**Exercise aim**
The reply to the records below should contain exactly the lines from the line with "ATOM 64 C C" through the line with "ATOM 79 O O", and nothing besides.
*** Opening of Record excerpts ***
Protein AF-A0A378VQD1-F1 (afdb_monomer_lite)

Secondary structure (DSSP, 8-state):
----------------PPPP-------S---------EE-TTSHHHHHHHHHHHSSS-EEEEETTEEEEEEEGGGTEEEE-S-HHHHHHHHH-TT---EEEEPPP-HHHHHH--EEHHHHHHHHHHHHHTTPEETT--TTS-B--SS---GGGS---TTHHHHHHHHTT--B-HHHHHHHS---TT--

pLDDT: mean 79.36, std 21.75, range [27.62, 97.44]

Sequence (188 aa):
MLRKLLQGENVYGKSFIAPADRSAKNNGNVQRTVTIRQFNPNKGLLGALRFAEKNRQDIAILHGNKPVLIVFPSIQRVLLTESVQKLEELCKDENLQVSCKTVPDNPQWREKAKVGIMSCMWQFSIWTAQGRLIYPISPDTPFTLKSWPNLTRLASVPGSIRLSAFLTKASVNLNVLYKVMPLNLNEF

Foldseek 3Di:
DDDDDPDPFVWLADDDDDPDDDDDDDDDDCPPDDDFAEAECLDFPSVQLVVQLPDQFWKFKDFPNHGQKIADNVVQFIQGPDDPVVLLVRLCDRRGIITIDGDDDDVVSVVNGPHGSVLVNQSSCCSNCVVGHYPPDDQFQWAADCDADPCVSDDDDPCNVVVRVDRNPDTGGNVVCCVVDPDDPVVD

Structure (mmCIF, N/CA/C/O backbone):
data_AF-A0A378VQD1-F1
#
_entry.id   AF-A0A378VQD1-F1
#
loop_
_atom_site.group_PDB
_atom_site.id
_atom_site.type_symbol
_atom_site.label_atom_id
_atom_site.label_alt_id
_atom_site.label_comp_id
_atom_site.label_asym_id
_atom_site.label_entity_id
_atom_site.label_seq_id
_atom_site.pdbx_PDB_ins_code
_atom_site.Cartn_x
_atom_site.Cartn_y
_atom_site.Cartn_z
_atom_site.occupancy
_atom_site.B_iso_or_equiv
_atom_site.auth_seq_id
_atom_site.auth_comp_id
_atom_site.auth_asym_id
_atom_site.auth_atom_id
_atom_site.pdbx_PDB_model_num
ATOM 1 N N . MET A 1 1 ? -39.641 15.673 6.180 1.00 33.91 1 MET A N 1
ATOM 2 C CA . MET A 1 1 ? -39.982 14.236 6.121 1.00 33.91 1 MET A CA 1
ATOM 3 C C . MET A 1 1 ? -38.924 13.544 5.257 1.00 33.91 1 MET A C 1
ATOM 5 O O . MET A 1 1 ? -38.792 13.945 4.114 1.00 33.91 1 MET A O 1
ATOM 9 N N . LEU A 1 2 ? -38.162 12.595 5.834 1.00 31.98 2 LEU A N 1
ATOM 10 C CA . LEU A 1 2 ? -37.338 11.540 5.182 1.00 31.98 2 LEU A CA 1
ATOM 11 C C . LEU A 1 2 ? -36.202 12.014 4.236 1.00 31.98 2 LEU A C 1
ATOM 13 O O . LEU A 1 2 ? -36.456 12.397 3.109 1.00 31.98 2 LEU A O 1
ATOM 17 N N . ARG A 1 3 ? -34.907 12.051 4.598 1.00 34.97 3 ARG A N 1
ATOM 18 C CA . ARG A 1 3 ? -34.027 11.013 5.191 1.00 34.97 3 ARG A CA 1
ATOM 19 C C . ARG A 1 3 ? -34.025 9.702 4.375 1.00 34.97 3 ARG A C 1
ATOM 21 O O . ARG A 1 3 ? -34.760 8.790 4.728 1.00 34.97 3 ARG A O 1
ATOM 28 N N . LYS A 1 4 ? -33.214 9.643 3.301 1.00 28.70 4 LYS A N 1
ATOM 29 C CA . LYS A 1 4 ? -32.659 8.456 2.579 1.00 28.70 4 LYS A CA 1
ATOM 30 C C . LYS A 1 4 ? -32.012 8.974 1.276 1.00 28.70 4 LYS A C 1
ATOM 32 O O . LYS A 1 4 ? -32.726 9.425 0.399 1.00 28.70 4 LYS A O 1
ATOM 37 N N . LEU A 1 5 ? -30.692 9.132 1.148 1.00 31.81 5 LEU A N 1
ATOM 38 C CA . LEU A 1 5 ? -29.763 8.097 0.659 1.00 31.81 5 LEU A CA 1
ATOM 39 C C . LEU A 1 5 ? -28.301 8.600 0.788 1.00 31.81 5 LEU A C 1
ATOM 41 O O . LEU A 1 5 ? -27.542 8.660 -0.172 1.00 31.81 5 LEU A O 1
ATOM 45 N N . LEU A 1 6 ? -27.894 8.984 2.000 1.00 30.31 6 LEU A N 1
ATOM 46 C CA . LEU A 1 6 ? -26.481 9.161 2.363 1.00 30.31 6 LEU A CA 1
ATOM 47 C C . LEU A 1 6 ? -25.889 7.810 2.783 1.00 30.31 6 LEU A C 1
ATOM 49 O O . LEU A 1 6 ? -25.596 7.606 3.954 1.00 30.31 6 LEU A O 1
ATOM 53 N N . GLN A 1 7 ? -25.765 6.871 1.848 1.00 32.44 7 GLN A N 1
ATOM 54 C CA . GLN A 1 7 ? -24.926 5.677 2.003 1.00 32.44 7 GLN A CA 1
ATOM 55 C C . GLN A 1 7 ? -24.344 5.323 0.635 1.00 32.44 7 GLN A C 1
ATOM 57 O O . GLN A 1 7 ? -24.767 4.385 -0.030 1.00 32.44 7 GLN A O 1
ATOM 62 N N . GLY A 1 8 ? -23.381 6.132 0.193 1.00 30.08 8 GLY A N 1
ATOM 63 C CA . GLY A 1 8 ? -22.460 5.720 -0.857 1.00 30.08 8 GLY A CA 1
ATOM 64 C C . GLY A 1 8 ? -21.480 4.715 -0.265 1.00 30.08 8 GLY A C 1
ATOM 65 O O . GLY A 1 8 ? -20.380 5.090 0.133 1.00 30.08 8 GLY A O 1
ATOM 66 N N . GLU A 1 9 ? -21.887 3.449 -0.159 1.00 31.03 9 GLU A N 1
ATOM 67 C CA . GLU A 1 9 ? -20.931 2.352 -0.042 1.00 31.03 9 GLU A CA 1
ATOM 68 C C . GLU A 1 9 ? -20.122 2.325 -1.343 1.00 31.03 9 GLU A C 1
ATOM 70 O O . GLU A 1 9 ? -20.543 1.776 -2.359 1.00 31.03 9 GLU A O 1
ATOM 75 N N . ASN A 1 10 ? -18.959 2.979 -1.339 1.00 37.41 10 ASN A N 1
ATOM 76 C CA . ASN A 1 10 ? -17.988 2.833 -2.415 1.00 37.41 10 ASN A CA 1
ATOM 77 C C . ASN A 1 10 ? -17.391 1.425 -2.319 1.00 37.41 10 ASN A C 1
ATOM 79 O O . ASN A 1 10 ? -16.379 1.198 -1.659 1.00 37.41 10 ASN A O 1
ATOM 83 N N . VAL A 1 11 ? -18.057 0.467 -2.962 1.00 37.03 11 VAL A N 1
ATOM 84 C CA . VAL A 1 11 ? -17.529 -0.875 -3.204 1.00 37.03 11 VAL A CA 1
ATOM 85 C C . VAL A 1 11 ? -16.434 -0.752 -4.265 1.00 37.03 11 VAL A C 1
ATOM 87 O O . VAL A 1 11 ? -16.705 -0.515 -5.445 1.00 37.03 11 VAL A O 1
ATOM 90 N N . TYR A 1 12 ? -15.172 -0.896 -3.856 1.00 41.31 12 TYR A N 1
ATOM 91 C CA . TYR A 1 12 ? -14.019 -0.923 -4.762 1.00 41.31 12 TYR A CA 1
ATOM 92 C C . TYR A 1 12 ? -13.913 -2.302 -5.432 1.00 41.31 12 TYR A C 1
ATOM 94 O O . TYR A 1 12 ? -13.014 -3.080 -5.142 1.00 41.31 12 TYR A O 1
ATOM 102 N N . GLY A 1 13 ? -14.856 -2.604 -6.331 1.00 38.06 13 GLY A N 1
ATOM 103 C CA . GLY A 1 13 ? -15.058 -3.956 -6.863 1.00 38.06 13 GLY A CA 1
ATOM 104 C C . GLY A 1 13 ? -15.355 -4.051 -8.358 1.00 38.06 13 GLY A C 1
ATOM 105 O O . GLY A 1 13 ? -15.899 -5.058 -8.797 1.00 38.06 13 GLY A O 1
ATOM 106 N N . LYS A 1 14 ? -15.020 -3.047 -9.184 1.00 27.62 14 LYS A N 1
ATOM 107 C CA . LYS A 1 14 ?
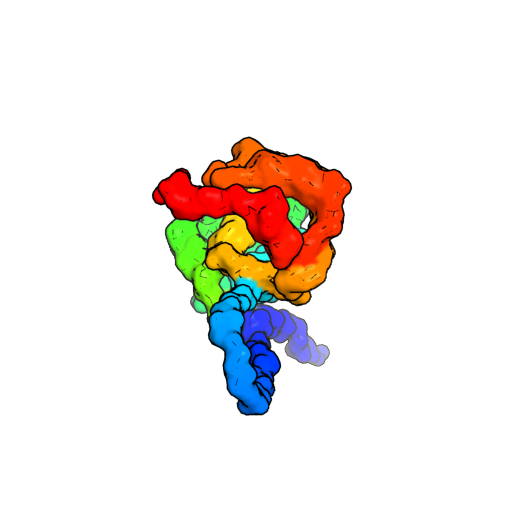 -15.125 -3.234 -10.642 1.00 27.62 14 LYS A CA 1
ATOM 108 C C . LYS A 1 14 ? -14.020 -4.181 -11.124 1.00 27.62 14 LYS A C 1
ATOM 110 O O . LYS A 1 14 ? -12.827 -3.840 -11.121 1.00 27.62 14 LYS A O 1
ATOM 115 N N . SER A 1 15 ? -14.429 -5.391 -11.504 1.00 29.83 15 SER A N 1
ATOM 116 C CA . SER A 1 15 ? -13.662 -6.290 -12.359 1.00 29.83 15 SER A CA 1
ATOM 117 C C . SER A 1 15 ? -13.311 -5.535 -13.641 1.00 29.83 15 SER A C 1
ATOM 119 O O . SER A 1 15 ? -14.155 -4.889 -14.258 1.00 29.83 15 SER A O 1
ATOM 121 N N . PHE A 1 16 ? -12.029 -5.544 -13.993 1.00 34.03 16 PHE A N 1
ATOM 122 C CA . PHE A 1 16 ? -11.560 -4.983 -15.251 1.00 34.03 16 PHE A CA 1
*** Close of Record excerpts ***
**Solution to this problem**
ATOM 64 C C . GLY A 1 8 ? -21.480 4.715 -0.265 1.00 30.08 8 GLY A C 1
ATOM 65 O O . GLY A 1 8 ? -20.380 5.090 0.133 1.00 30.08 8 GLY A O 1
ATOM 66 N N . GLU A 1 9 ? -21.887 3.449 -0.159 1.00 31.03 9 GLU A N 1
ATOM 67 C CA . GLU A 1 9 ? -20.931 2.352 -0.042 1.00 31.03 9 GLU A CA 1
ATOM 68 C C . GLU A 1 9 ? -20.122 2.325 -1.343 1.00 31.03 9 GLU A C 1
ATOM 70 O O . GLU A 1 9 ? -20.543 1.776 -2.359 1.00 31.03 9 GLU A O 1
ATOM 75 N N . ASN A 1 10 ? -18.959 2.979 -1.339 1.00 37.41 10 ASN A N 1
ATOM 76 C CA . ASN A 1 10 ? -17.988 2.833 -2.415 1.00 37.41 10 ASN A CA 1
ATOM 77 C C . ASN A 1 10 ? -17.391 1.425 -2.319 1.00 37.41 10 ASN A C 1
ATOM 79 O O . ASN A 1 10 ? -16.379 1.198 -1.659 1.00 37.41 10 ASN A O 1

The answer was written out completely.